>>>>

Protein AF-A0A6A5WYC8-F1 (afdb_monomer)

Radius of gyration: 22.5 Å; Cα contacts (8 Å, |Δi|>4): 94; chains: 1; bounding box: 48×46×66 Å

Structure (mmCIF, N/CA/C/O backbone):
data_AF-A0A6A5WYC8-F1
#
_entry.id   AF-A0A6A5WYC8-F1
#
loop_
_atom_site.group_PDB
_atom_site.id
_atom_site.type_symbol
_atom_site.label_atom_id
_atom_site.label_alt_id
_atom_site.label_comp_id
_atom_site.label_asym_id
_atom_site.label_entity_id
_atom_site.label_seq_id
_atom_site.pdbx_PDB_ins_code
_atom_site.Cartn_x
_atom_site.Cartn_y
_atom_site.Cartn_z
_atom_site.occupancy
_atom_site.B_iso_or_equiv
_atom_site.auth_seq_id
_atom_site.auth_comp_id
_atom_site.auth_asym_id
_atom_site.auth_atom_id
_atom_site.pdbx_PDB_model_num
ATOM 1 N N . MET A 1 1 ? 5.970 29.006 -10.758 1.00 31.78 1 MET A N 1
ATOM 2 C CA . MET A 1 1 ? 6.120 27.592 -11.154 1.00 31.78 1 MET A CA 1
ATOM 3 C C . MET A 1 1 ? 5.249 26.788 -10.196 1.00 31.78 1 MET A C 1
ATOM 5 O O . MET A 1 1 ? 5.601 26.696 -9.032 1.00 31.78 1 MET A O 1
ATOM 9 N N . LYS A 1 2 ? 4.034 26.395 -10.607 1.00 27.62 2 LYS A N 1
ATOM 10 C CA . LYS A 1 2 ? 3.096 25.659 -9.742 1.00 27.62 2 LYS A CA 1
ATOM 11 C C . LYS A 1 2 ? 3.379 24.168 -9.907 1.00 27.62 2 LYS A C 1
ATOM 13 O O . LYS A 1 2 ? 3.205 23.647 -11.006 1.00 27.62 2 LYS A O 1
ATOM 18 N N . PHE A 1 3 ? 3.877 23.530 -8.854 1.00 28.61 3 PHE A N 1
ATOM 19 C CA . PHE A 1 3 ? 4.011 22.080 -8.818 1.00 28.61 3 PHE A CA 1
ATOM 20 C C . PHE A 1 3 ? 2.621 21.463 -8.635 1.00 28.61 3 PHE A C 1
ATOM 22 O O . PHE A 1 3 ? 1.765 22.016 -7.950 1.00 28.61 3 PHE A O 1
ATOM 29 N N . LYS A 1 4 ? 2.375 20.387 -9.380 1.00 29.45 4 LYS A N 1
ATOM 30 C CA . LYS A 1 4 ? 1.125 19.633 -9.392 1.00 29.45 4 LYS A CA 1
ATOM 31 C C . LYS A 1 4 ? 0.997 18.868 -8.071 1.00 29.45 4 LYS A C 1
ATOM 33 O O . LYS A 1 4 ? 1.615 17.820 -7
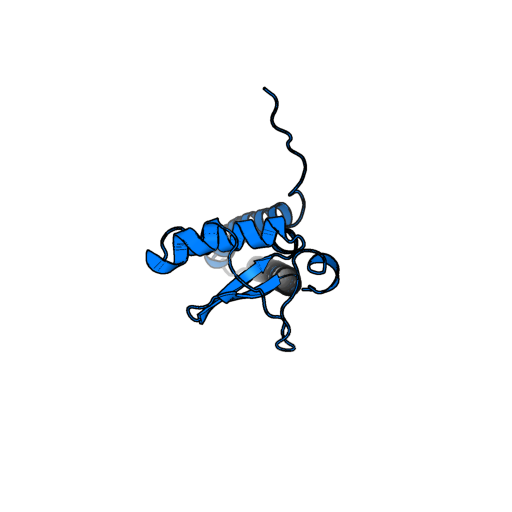.939 1.00 29.45 4 LYS A O 1
ATOM 38 N N . ASP A 1 5 ? 0.160 19.356 -7.164 1.00 35.50 5 ASP A N 1
ATOM 39 C CA . ASP A 1 5 ? -0.334 18.601 -6.005 1.00 35.50 5 ASP A CA 1
ATOM 40 C C . ASP A 1 5 ? -1.537 17.748 -6.414 1.00 35.50 5 ASP A C 1
ATOM 42 O O . ASP A 1 5 ? -2.679
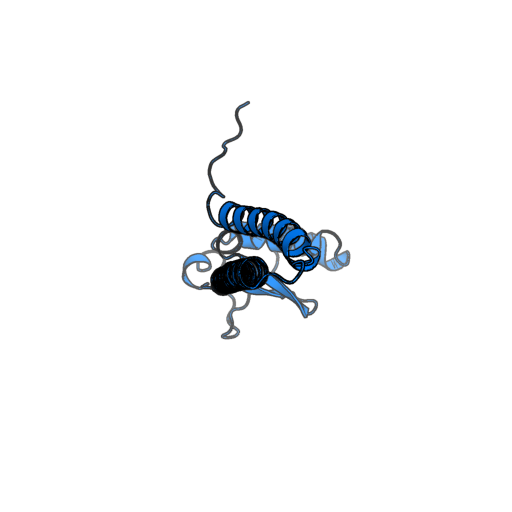 17.990 -6.029 1.00 35.50 5 ASP A O 1
ATOM 46 N N . HIS A 1 6 ? -1.293 16.749 -7.252 1.00 37.56 6 HIS A N 1
ATOM 47 C CA . HIS A 1 6 ? -2.247 15.668 -7.440 1.00 37.56 6 HIS A CA 1
ATOM 48 C C . HIS A 1 6 ? -1.483 14.354 -7.389 1.00 37.56 6 HIS A C 1
ATOM 50 O O . HIS A 1 6 ? -0.410 14.259 -7.980 1.00 37.56 6 HIS A O 1
ATOM 56 N N . TYR A 1 7 ? -2.096 13.373 -6.727 1.00 34.94 7 TYR A N 1
ATOM 57 C CA . TYR A 1 7 ? -1.620 12.028 -6.390 1.00 34.94 7 TYR A CA 1
ATOM 58 C C . TYR A 1 7 ? -0.927 11.942 -5.015 1.00 34.94 7 TYR A C 1
ATOM 60 O O . TYR A 1 7 ? -0.001 12.691 -4.743 1.00 34.94 7 TYR A O 1
ATOM 68 N N . TYR A 1 8 ? -1.434 11.028 -4.168 1.00 35.78 8 TYR A N 1
ATOM 69 C CA . TYR A 1 8 ? -1.152 10.771 -2.735 1.00 35.78 8 TYR A CA 1
ATOM 70 C C . TYR A 1 8 ? -2.074 11.472 -1.705 1.00 35.78 8 TYR A C 1
ATOM 72 O O . TYR A 1 8 ? -1.600 12.170 -0.818 1.00 35.78 8 TYR A O 1
ATOM 80 N N . HIS A 1 9 ? -3.395 11.269 -1.786 1.00 42.06 9 HIS A N 1
ATOM 81 C CA . HIS A 1 9 ? -4.388 11.791 -0.816 1.00 42.06 9 HIS A CA 1
ATOM 82 C C . HIS A 1 9 ? -5.343 10.687 -0.319 1.00 42.06 9 HIS A C 1
ATOM 84 O O . HIS A 1 9 ? -6.529 10.715 -0.608 1.00 42.06 9 HIS A O 1
ATOM 90 N N . ASN A 1 10 ? -4.842 9.627 0.325 1.00 48.75 10 ASN A N 1
ATOM 91 C CA . ASN A 1 10 ? -5.766 8.766 1.086 1.00 48.75 10 ASN A CA 1
ATOM 92 C C . ASN A 1 10 ? -5.080 7.965 2.201 1.00 48.75 10 ASN A C 1
ATOM 94 O O . ASN A 1 10 ? -5.441 8.085 3.365 1.00 48.75 10 ASN A O 1
ATOM 98 N N . HIS A 1 11 ? -4.026 7.197 1.911 1.00 49.94 11 HIS A N 1
ATOM 99 C CA . HIS A 1 11 ? -3.353 6.414 2.960 1.00 49.94 11 HIS A CA 1
ATOM 100 C C . HIS A 1 11 ? -2.455 7.257 3.880 1.00 49.94 11 HIS A C 1
ATOM 102 O O . HIS A 1 11 ? -2.379 7.014 5.083 1.00 49.94 11 HIS A O 1
ATOM 108 N N . GLY A 1 12 ? -1.802 8.291 3.338 1.00 56.53 12 GLY A N 1
ATOM 109 C CA . GLY A 1 12 ? -1.051 9.255 4.147 1.00 56.53 12 GLY A CA 1
ATOM 110 C C . GLY A 1 12 ? -1.943 10.026 5.122 1.00 56.53 12 GLY A C 1
ATOM 111 O O . GLY A 1 12 ? -1.490 10.361 6.207 1.00 56.53 12 GLY A O 1
ATOM 112 N N . GLU A 1 13 ? -3.203 10.267 4.757 1.00 59.62 13 GLU A N 1
ATOM 113 C CA . GLU A 1 13 ? -4.185 10.929 5.620 1.00 59.62 13 GLU A CA 1
ATOM 114 C C . GLU A 1 13 ? -4.702 9.976 6.697 1.00 59.62 13 GLU A C 1
ATOM 116 O O . GLU A 1 13 ? -4.609 10.333 7.862 1.00 59.62 13 GLU A O 1
ATOM 121 N N . ARG A 1 14 ? -5.076 8.730 6.357 1.00 62.69 14 ARG A N 1
ATOM 122 C CA . ARG A 1 14 ? -5.454 7.705 7.355 1.00 62.69 14 ARG A CA 1
ATOM 123 C C . ARG A 1 14 ? -4.357 7.466 8.398 1.00 62.69 14 ARG A C 1
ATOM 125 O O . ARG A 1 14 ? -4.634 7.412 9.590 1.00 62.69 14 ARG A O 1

<<<<

◆ YOUR GOAL: Above are some lines. Repeat exactly, and only, those from the line that has "ATOM 81 C CA" through the line that has "ATOM 84 O O".

◆ EXERCISE RESPONSE:
ATOM 81 C CA . HIS A 1 9 ? -4.388 11.791 -0.816 1.00 42.06 9 HIS A CA 1
ATOM 82 C C . HIS A 1 9 ? -5.343 10.687 -0.319 1.00 42.06 9 HIS A C 1
ATOM 84 O O . HIS A 1 9 ? -6.529 10.715 -0.608 1.00 42.06 9 HIS A O 1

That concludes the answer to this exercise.